As time has progressed, it’s become increasingly clear that the SBA’s $2 million bonding limit per contract is no longer realistic. Despite a significant amount of inflation throughout the past 40 years, the limit has not been permanently increased since the program was established in 1971. Instances of temporary increases in the programs’s bonding limits suggest the SBA is fully capable of backing bonds for projects that cost more than $2 million.
In 2010, the SBA increased its maximum bonding capacity for individual projects in disaster areas only. The standard limit was increased to $5 million in and around disaster areas. However, if the head of an agency involved in reconstruction efforts made a special request to the SBA, a bond could guarantee up to $10 million for a single federal contract.

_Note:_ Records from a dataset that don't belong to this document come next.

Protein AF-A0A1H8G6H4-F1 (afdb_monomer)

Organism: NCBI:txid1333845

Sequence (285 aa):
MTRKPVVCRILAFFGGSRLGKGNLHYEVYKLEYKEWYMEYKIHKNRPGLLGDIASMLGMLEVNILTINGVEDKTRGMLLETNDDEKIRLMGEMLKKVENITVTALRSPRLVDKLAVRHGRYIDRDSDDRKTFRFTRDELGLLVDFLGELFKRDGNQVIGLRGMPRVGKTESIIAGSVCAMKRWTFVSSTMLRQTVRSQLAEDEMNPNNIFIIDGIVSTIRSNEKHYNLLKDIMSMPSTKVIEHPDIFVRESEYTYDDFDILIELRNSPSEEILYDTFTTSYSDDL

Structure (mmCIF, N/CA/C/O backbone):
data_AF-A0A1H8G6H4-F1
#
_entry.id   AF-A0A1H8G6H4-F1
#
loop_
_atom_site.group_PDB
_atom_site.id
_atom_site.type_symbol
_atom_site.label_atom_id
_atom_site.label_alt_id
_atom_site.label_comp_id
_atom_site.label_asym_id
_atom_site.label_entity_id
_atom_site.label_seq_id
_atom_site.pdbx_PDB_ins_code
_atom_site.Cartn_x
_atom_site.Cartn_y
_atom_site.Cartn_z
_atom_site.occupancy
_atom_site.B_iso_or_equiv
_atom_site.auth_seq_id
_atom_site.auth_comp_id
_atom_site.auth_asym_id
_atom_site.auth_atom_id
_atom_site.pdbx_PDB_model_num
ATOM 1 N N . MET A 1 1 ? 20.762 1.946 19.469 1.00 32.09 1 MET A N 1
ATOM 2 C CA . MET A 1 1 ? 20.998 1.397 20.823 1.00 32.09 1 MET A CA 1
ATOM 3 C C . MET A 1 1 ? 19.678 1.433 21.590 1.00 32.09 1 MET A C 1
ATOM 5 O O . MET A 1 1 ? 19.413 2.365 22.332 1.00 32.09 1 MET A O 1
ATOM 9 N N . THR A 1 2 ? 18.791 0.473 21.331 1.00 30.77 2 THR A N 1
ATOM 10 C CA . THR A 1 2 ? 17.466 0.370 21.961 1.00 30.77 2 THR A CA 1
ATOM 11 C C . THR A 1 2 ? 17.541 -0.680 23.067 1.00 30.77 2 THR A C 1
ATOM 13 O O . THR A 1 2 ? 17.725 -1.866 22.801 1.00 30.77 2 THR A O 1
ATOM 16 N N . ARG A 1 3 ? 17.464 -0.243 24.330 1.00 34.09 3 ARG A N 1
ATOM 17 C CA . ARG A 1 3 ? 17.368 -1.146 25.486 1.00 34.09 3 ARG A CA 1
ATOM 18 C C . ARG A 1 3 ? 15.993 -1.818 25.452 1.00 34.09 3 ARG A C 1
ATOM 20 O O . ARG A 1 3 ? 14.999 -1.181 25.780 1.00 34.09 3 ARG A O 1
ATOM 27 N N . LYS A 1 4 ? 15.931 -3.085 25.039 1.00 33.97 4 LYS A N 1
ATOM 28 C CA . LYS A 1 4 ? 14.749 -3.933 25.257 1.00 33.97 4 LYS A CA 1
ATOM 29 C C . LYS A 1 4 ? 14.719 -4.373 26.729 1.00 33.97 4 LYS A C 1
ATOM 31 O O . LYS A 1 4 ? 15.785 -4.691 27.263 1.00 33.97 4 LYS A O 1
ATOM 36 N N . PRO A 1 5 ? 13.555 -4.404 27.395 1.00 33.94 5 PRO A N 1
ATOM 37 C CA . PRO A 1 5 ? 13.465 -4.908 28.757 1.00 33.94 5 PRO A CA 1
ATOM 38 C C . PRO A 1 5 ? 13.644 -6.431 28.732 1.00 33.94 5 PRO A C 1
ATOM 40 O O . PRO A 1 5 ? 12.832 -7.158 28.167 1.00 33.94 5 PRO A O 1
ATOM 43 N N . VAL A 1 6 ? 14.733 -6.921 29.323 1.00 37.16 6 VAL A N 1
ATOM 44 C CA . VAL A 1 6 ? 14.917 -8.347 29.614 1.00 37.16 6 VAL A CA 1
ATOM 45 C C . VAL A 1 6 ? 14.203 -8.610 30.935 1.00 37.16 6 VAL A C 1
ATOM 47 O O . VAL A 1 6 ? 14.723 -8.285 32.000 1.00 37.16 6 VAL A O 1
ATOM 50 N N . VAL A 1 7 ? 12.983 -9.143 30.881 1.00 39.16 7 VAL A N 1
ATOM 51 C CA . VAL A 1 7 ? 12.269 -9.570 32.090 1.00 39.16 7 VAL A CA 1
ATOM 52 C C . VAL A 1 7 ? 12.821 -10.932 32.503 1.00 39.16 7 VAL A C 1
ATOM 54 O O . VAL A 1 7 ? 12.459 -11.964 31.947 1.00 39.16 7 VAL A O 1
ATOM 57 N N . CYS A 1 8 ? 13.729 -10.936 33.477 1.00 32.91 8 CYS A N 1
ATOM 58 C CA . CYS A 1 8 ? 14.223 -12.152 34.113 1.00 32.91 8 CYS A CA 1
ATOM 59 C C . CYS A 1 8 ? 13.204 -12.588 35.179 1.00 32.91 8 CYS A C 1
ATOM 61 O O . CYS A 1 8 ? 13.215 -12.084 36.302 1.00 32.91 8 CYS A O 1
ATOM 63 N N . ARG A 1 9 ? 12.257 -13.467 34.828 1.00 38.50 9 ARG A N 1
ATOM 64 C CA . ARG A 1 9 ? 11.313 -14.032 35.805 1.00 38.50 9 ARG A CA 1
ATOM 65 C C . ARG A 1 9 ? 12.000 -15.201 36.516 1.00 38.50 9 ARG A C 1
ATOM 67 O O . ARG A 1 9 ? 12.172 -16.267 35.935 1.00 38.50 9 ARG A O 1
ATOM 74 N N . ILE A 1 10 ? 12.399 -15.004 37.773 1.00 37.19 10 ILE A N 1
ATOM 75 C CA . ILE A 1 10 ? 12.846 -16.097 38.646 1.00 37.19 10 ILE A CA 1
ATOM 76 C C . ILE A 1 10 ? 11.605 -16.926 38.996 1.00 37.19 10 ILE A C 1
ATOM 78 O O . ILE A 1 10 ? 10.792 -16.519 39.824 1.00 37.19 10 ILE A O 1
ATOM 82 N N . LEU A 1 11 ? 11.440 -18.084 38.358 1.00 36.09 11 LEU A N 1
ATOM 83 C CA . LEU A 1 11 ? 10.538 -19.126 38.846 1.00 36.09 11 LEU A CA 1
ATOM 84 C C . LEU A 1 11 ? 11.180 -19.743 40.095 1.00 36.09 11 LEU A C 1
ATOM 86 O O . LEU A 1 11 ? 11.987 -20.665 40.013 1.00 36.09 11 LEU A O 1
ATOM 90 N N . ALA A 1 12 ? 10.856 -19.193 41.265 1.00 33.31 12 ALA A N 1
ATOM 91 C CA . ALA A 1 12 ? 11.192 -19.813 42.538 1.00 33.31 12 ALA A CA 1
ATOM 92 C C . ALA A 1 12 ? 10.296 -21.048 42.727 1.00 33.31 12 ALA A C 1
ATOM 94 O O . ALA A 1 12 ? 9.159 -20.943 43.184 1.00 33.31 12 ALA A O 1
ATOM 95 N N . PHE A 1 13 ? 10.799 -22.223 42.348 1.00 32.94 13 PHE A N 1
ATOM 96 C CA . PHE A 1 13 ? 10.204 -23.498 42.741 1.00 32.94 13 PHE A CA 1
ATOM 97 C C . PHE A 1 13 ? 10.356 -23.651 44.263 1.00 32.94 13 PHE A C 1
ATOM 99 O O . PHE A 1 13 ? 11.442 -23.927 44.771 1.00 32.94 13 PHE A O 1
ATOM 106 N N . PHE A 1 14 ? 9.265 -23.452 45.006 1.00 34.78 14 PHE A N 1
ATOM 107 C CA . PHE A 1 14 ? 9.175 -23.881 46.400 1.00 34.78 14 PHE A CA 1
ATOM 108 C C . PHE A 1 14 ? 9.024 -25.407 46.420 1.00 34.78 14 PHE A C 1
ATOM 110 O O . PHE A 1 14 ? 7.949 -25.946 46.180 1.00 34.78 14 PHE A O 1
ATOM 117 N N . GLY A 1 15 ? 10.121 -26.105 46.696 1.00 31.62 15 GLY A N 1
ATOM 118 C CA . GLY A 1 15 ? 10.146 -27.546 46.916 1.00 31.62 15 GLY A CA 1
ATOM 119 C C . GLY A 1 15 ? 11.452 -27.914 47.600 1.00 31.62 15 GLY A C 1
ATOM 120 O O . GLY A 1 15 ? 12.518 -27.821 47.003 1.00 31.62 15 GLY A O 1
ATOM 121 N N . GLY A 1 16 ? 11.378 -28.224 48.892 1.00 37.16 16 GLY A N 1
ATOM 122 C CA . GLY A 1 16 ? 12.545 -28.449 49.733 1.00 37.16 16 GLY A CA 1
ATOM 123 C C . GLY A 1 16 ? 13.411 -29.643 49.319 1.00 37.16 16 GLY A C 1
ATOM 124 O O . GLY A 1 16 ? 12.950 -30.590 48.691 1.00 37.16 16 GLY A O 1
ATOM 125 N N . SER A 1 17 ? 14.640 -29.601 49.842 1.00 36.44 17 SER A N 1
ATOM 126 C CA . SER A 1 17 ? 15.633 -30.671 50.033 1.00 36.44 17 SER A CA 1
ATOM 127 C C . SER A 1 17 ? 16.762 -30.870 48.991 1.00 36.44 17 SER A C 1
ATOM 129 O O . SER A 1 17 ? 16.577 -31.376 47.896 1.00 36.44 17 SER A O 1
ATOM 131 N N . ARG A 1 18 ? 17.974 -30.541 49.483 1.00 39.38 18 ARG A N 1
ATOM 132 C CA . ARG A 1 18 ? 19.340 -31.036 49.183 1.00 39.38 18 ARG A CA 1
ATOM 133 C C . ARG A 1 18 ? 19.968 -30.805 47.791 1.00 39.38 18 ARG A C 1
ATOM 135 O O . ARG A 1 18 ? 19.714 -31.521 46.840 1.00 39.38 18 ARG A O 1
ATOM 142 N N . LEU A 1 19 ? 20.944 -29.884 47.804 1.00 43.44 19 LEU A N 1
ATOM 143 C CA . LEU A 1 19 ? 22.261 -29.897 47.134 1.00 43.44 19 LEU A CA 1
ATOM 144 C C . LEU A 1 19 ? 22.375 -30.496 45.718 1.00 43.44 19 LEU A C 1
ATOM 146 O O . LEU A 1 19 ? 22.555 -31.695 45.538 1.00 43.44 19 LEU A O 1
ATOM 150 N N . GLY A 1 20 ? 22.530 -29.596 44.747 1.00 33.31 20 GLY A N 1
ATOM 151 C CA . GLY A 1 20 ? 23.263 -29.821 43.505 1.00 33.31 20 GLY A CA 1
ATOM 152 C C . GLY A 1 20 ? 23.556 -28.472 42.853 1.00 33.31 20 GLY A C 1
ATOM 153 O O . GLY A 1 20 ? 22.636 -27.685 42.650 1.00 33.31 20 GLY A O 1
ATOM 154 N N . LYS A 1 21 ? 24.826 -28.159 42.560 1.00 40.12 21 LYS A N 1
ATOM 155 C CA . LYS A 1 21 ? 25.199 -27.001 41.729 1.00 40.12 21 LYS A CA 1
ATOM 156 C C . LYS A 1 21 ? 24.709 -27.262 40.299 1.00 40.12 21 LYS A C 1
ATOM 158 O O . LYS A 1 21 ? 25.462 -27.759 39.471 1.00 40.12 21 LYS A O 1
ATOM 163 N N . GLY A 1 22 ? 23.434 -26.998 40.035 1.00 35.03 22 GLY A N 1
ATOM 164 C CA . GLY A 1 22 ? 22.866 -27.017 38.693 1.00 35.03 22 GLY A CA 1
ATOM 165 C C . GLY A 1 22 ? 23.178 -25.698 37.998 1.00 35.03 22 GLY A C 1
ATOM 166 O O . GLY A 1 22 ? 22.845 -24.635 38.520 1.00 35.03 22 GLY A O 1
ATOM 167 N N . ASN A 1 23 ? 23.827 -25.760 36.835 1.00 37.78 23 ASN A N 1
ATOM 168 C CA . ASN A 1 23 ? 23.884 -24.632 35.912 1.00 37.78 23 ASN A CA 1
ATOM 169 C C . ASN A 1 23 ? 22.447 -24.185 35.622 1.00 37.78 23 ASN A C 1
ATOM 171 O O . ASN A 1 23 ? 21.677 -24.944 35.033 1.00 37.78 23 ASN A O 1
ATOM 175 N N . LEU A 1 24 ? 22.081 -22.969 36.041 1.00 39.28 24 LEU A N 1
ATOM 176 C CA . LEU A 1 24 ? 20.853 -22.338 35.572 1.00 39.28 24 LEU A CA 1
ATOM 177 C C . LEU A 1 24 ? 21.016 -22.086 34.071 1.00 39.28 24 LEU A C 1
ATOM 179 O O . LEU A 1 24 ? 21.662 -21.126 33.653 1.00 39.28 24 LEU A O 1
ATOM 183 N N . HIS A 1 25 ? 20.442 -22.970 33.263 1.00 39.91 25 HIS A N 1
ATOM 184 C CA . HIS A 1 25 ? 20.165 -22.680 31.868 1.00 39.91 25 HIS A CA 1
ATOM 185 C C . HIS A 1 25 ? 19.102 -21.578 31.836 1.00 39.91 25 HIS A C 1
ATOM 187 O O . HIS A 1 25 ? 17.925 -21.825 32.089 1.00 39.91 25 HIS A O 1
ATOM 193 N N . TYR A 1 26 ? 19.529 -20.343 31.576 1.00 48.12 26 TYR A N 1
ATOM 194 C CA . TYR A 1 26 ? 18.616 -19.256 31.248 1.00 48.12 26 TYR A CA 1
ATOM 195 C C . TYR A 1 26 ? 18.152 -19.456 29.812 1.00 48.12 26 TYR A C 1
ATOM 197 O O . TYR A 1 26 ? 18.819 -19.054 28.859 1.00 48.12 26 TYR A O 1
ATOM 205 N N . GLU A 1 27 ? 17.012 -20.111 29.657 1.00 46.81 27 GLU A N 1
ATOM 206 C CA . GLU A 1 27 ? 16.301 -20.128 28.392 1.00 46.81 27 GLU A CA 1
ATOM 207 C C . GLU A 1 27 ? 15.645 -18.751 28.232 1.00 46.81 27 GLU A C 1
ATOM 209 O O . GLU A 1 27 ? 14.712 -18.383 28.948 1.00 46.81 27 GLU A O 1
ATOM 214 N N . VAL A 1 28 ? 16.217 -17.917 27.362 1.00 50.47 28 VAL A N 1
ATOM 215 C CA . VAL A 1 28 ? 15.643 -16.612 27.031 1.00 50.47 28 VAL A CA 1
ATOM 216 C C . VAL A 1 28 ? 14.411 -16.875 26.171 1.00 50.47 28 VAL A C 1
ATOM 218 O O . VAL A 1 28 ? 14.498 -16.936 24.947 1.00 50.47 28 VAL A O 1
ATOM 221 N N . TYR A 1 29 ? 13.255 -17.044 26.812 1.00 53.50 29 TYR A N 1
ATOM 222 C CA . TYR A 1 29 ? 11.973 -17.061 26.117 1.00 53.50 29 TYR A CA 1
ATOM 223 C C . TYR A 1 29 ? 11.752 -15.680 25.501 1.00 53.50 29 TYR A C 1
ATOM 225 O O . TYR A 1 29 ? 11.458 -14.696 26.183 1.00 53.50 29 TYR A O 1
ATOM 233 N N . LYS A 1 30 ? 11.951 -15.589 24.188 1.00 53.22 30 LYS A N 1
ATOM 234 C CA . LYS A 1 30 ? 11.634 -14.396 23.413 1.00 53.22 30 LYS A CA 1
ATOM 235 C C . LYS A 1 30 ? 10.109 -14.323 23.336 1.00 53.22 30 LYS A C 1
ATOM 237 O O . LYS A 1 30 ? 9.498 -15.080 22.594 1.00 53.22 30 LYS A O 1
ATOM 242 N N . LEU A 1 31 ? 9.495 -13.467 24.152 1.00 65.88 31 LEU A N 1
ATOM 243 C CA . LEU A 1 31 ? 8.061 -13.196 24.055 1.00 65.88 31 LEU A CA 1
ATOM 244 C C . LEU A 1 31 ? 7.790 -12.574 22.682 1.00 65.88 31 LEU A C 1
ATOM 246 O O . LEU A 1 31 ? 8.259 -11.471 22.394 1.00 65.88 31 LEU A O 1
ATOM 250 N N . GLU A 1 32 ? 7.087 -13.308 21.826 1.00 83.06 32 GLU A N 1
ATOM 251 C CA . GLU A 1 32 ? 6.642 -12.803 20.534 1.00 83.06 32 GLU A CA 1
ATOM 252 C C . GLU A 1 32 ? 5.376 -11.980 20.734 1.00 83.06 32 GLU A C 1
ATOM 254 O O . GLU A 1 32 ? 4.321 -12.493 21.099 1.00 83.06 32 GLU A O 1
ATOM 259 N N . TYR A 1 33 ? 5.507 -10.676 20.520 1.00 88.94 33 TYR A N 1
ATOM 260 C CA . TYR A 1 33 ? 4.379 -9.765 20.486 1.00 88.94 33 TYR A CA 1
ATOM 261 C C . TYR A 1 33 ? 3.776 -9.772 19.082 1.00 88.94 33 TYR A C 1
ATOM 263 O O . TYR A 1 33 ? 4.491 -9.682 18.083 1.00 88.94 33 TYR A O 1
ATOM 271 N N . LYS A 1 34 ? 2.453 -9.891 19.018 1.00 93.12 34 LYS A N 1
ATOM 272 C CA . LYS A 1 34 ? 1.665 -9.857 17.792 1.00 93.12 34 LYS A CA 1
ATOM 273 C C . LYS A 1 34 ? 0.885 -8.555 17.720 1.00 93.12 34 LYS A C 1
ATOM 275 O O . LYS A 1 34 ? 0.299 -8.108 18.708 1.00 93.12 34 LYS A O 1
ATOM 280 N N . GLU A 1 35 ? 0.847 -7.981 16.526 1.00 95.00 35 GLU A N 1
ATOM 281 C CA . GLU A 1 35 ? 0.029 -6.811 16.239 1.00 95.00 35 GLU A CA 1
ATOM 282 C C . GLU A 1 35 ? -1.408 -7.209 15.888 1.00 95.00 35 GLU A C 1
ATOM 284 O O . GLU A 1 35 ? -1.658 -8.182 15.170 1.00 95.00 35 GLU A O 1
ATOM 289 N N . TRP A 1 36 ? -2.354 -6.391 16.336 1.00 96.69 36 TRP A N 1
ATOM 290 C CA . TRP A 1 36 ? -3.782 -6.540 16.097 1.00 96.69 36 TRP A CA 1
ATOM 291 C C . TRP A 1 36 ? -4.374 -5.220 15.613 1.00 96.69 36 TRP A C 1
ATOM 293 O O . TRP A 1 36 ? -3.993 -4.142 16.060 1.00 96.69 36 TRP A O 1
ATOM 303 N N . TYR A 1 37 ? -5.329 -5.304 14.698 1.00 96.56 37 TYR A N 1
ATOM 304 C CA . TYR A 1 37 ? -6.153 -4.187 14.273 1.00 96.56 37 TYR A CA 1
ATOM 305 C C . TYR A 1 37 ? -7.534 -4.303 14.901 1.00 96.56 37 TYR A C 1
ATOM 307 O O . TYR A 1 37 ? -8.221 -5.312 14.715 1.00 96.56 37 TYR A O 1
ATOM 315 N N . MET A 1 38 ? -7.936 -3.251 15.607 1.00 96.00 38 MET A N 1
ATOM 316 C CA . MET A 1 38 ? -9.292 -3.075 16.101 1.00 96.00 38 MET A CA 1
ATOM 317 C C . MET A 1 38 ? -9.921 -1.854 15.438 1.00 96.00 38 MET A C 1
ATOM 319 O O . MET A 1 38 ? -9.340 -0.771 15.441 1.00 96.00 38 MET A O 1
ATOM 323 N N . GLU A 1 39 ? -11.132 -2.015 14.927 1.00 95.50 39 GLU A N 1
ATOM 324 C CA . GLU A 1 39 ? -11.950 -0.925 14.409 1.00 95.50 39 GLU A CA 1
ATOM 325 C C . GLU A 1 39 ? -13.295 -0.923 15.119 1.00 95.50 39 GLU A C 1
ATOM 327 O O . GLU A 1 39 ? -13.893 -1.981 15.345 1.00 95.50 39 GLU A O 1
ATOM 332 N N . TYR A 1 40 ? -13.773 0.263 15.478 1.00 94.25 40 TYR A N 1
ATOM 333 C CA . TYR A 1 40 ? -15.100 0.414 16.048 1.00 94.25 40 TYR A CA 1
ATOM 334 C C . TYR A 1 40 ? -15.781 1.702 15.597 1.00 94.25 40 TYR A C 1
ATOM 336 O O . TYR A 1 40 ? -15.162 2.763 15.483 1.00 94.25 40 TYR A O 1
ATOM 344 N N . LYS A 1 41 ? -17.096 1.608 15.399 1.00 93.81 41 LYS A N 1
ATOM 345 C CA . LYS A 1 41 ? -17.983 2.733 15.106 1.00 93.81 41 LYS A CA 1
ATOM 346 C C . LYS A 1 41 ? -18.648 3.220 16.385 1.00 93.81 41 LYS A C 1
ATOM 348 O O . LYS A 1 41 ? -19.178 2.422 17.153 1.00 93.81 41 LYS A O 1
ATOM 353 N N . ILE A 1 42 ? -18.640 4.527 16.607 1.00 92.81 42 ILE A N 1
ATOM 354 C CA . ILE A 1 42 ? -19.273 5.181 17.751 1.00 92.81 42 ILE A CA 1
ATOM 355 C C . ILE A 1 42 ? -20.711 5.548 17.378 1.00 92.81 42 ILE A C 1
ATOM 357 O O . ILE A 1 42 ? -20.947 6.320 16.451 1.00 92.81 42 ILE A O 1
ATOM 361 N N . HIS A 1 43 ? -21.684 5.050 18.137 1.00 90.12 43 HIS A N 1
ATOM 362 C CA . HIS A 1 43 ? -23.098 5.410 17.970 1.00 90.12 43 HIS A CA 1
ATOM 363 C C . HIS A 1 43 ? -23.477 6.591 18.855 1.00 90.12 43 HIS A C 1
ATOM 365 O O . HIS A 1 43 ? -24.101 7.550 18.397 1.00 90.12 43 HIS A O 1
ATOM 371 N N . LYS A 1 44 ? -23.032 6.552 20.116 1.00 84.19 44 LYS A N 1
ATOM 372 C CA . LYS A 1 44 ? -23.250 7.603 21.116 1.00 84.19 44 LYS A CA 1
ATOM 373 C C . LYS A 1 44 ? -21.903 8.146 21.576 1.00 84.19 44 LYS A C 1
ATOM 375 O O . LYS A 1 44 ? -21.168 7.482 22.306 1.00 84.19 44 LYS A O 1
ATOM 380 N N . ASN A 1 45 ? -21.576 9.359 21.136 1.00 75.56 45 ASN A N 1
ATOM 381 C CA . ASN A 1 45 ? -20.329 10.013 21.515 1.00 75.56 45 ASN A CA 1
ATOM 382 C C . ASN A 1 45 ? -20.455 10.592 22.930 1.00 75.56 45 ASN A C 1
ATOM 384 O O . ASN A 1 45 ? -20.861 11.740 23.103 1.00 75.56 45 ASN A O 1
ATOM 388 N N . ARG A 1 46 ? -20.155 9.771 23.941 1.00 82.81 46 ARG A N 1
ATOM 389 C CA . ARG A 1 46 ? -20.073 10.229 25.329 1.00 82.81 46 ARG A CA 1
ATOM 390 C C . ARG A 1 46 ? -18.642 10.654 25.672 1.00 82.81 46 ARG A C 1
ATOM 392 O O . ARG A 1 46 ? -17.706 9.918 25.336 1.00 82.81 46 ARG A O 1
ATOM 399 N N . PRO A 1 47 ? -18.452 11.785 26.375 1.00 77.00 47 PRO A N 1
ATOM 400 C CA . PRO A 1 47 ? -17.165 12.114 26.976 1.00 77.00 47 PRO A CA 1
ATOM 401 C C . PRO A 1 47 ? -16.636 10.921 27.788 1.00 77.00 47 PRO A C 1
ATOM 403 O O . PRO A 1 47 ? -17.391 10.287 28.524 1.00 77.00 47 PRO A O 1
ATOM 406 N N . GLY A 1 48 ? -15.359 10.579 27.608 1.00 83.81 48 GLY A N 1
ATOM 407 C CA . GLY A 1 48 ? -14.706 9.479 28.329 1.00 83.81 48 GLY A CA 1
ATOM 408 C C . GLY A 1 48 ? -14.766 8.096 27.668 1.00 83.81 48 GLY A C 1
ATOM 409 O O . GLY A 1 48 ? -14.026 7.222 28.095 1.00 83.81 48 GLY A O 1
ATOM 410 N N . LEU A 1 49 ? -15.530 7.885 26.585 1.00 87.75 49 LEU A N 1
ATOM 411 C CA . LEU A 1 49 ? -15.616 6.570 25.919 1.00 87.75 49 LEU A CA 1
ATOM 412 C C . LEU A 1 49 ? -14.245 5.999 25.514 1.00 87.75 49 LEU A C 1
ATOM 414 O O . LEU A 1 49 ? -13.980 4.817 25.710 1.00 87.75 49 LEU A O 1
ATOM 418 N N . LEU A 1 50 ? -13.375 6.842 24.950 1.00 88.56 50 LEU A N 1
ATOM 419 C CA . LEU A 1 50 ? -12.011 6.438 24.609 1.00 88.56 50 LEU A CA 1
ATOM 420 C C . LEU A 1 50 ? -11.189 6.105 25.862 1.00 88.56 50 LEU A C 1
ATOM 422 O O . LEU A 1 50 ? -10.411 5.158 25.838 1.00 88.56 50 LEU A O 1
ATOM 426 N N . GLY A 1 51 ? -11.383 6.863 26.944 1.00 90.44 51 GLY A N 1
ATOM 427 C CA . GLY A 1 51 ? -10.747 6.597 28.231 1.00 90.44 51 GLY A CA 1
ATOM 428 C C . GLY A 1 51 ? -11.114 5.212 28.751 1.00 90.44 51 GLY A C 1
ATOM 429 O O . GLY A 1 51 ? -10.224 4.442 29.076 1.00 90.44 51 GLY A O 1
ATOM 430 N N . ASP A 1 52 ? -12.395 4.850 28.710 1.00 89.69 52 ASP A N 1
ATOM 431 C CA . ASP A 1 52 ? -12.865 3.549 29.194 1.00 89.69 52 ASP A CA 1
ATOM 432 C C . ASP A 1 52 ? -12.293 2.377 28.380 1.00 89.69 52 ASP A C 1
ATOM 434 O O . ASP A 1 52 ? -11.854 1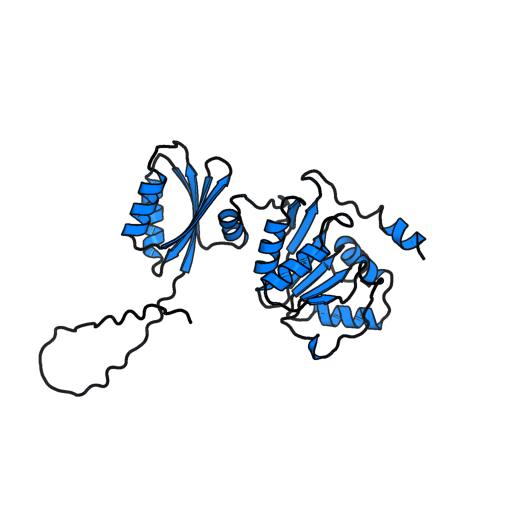.376 28.948 1.00 89.69 52 ASP A O 1
ATOM 438 N N . ILE A 1 53 ? -12.239 2.512 27.048 1.00 91.38 53 ILE A N 1
ATOM 439 C CA . ILE A 1 53 ? -11.616 1.508 26.168 1.00 91.38 53 ILE A CA 1
ATOM 440 C C . ILE A 1 53 ? -10.111 1.404 26.459 1.00 91.38 53 ILE A C 1
ATOM 442 O O . ILE A 1 53 ? -9.584 0.299 26.584 1.00 91.38 53 ILE A O 1
ATOM 446 N N . ALA A 1 54 ? -9.419 2.539 26.604 1.00 91.50 54 ALA A N 1
ATOM 447 C CA . ALA A 1 54 ? -7.991 2.576 26.911 1.00 91.50 54 ALA A CA 1
ATOM 448 C C . ALA A 1 54 ? -7.675 1.992 28.298 1.00 91.50 54 ALA A C 1
ATOM 450 O O . ALA A 1 54 ? -6.687 1.276 28.446 1.00 91.50 54 ALA A O 1
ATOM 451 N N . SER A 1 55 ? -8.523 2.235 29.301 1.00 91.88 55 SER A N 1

These temporary increases are effective for 12 months following a disaster declaration, unless the SBA allows an extension related to a particular disaster.
Furthermore, under the American Recovery and Reinvestment Act of 2009 — followed by the the American Jobs Act of 2011 — the program’s $2 million bond limit was temporarily increased to $5 million across the board through fiscal year 2012, which will soon come to a close. As such, a number of stakeholders have begun discussing the importance of permanently increasing the SBA’s bonding limit for individual contracts.
On October 6, 2011, the Congressional Research Service released a report outlining the SBA Surety Bond Guarantee Program. It concludes by examining proposals to increase the program’s $2 million bond limit.
On March 19, 2012, the House Committee on Armed Services released a report called “Challenges to Doing Business with the Department of Defense” that suggested the Small Business Administration increase its $2 million bonding limit for individual contracts. According to the report, “As defense contracts have gotten larger, the Small Business Administration’s (SBA) $2 million per contract limit for surety bonds is insufficient to help small businesses.” In the report’s conclusion, the panel recommends the SBA increase its current $2 million bonding limit to $6.5 million government-wide, or at least for projects funded by the DOD.
Generally speaking, those opposed to the increase argue that higher bonding limits could result in an increased risk for program losses. Those who support the increase point to the SBA’s successful experience with Recovery Act bonds, which were issued in amounts greater than $2 million, and claim that raising the limit will not necessarily lead to an increased risk of program losses.
Perhaps the most compelling argument in favor of a blanket bonding capacity increase for the SBA’s program is this excerpt from the DOD’s report.
“Increasing the program’s limit would increase the opportunities for small businesses to compete for federal contracts, especially in those departments, such as the Department of Defense, where the average size of construction contracts awarded to small businesses for fiscal year 2010 exceeded $5.9 million – nearly triple the size for which SBA can provide bonding support.”
When an average federal construction contract costs three times more than a bond the SBA can guarantee, small contracting firms have virtually no means through which they can get bonds as required by law. Thus small construction businesses are automatically disqualified from the bidding process, leaving only larger contracting companies to compete for government contracts.
As always, Danielle and I welcome your comments below. Please subscribe to keep up with this and other Guest Post Fridays at Construction Law Musings.
The problem with further limit increases is that they could potentially push the government into situations like it is suffering from currently with the stimulus fund investing, where we starting throwing money around and backing companies that are unqualified for the caliber of work they are bidding on.